Data records:
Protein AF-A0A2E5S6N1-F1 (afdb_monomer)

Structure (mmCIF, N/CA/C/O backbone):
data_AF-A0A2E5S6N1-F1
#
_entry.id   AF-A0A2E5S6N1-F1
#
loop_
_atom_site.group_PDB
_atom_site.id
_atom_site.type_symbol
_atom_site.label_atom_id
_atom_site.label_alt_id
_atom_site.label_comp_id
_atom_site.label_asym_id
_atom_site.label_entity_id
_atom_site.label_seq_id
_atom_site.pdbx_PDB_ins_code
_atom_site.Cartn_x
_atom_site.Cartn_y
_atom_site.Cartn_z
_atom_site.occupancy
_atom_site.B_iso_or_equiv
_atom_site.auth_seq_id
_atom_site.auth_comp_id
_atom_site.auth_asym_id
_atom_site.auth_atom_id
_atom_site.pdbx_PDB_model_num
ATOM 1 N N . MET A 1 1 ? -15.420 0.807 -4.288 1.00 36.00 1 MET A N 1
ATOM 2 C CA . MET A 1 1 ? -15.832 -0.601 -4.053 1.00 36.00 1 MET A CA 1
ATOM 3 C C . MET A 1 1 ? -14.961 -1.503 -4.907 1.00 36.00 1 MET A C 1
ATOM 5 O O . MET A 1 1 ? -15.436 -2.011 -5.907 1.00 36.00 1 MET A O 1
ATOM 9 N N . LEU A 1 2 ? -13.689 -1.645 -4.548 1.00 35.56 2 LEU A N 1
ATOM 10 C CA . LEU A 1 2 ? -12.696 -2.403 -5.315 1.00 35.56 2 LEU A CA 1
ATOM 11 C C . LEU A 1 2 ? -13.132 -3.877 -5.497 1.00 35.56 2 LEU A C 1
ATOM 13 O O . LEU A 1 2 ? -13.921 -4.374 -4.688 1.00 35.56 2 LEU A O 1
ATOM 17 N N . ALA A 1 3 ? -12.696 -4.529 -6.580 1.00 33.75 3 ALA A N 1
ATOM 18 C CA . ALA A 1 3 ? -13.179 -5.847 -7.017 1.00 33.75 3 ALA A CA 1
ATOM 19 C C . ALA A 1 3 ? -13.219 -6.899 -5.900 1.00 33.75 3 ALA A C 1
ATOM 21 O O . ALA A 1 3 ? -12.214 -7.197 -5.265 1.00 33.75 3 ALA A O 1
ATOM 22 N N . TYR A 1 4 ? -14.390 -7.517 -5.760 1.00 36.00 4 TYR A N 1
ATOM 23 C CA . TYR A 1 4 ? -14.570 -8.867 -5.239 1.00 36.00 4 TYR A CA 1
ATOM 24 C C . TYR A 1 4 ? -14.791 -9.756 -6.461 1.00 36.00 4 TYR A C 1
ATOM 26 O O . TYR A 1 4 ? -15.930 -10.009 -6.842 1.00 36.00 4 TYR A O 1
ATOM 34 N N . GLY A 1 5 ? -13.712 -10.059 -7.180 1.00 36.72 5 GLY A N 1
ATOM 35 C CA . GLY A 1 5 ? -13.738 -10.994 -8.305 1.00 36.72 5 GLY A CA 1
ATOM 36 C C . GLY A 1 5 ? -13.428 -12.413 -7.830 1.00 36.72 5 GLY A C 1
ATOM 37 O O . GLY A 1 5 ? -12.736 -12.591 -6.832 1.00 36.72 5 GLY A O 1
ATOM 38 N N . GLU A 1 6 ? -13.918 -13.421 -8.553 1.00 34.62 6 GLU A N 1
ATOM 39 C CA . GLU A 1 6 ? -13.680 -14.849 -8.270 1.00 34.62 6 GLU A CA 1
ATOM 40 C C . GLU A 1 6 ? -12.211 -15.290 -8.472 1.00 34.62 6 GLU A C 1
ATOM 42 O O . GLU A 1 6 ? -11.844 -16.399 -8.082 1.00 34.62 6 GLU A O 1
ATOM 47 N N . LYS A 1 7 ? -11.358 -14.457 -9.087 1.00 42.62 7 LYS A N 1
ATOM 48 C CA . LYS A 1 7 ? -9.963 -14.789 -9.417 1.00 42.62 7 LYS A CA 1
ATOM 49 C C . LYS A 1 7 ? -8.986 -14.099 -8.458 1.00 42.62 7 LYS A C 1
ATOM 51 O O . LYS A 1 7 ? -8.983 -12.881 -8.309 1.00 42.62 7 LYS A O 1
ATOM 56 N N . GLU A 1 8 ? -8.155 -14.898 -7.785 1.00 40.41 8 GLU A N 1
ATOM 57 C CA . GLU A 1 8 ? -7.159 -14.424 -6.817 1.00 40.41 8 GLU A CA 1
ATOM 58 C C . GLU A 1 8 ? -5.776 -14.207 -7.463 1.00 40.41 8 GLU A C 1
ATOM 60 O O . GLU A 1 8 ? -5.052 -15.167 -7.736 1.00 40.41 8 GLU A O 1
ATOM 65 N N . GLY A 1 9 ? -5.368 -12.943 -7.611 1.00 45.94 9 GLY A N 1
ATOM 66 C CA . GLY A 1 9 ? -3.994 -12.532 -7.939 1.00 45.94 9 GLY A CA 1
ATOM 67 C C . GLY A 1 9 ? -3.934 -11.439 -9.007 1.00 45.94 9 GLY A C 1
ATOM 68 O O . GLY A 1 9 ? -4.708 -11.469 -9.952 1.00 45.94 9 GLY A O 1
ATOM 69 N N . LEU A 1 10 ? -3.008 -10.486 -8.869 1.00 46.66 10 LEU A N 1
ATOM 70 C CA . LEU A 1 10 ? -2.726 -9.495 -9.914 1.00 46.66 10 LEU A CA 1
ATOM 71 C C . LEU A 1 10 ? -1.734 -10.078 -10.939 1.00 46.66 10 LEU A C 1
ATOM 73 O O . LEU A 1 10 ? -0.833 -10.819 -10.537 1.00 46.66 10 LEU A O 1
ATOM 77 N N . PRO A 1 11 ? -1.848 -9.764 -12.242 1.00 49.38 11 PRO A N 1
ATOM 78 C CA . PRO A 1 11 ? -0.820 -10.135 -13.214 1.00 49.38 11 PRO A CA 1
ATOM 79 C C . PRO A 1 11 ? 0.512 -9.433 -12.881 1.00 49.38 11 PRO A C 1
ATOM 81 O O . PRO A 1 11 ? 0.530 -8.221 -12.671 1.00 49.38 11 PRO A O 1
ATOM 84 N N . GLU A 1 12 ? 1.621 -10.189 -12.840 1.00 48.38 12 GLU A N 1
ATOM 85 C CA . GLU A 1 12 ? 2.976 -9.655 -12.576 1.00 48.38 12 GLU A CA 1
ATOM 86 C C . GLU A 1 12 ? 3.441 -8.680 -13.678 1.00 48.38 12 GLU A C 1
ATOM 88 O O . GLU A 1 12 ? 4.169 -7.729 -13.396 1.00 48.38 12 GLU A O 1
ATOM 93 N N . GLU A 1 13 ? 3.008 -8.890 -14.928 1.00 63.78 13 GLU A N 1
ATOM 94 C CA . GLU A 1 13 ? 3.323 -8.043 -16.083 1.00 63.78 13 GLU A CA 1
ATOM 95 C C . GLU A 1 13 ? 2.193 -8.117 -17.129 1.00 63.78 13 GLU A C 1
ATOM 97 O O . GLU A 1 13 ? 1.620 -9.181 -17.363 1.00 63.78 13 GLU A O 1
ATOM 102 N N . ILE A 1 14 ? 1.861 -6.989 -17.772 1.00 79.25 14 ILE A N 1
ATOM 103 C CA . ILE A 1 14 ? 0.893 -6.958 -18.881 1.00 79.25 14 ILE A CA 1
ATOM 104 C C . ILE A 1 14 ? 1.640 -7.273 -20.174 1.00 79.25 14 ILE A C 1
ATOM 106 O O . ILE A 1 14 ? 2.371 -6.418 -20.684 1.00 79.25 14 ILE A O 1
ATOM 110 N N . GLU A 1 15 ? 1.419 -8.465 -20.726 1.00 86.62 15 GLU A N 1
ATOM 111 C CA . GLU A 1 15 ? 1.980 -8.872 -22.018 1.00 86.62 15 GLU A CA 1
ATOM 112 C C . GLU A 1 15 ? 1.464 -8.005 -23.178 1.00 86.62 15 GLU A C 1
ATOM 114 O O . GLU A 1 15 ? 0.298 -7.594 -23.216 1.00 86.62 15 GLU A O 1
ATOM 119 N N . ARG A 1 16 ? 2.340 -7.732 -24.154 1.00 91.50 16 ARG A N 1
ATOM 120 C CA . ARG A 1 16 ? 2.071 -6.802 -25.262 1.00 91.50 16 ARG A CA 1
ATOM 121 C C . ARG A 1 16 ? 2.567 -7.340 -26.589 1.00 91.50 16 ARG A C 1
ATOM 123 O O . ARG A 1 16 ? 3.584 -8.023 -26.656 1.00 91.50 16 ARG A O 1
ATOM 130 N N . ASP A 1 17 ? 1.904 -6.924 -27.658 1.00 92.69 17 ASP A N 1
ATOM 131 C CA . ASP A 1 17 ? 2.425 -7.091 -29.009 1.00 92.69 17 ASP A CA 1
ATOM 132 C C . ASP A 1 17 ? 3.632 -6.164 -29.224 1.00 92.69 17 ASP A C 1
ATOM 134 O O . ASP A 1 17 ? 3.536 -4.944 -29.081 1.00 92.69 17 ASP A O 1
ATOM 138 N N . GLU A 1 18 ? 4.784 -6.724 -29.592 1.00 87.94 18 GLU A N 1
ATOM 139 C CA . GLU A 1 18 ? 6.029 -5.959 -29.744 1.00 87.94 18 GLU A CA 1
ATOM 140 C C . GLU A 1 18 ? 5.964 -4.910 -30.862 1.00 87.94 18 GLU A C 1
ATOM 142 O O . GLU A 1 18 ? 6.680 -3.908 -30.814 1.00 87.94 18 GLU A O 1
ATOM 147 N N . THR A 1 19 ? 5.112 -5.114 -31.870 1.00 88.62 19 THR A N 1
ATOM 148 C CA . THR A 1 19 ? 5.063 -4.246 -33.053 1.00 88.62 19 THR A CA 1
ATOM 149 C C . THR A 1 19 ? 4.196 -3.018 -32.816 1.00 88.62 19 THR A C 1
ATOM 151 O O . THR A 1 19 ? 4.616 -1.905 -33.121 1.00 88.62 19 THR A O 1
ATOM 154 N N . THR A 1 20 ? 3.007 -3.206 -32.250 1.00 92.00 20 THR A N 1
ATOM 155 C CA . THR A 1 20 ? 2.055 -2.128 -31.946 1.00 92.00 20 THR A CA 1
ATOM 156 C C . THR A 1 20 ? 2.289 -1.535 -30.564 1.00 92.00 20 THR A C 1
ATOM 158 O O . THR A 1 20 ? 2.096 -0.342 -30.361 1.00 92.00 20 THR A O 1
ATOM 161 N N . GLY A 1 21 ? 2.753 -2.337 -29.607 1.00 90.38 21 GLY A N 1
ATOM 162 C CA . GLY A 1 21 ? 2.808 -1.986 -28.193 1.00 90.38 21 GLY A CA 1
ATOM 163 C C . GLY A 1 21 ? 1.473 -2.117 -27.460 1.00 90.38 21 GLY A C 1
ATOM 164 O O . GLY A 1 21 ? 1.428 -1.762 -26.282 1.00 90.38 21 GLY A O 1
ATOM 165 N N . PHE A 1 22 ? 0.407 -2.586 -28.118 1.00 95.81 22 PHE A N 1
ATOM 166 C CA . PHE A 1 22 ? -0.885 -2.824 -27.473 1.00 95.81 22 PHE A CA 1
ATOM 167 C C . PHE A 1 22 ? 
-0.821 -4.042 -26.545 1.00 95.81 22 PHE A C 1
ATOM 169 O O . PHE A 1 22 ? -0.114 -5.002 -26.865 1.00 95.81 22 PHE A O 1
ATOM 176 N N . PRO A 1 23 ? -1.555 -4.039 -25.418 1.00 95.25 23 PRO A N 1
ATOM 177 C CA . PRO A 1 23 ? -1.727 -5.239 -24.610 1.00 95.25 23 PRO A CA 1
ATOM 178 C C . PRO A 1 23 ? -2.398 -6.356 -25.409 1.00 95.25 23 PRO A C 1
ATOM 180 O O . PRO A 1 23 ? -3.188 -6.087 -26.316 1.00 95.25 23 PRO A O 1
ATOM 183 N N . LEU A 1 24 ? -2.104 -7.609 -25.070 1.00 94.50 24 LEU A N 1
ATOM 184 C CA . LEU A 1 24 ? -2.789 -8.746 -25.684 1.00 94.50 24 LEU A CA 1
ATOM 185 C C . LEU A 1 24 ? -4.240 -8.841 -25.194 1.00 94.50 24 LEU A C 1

__Required work__
In the entries above, one line contains "ATOM 79 C C" and another contains "ATOM 85 C CA". Reproduce exactly those two lines and the lines between them, nothing else.

__Written answer__
ATOM 79 C C . PRO A 1 11 ? 0.512 -9.433 -12.881 1.00 49.38 11 PRO A C 1
ATOM 81 O O . PRO A 1 11 ? 0.530 -8.221 -12.671 1.00 49.38 11 PRO A O 1
ATOM 84 N N . GLU A 1 12 ? 1.621 -10.189 -12.840 1.00 48.38 12 GLU A N 1
ATOM 85 C CA . GLU A 1 12 ? 2.976 -9.655 -12.576 1.00 48.38 12 GLU A CA 1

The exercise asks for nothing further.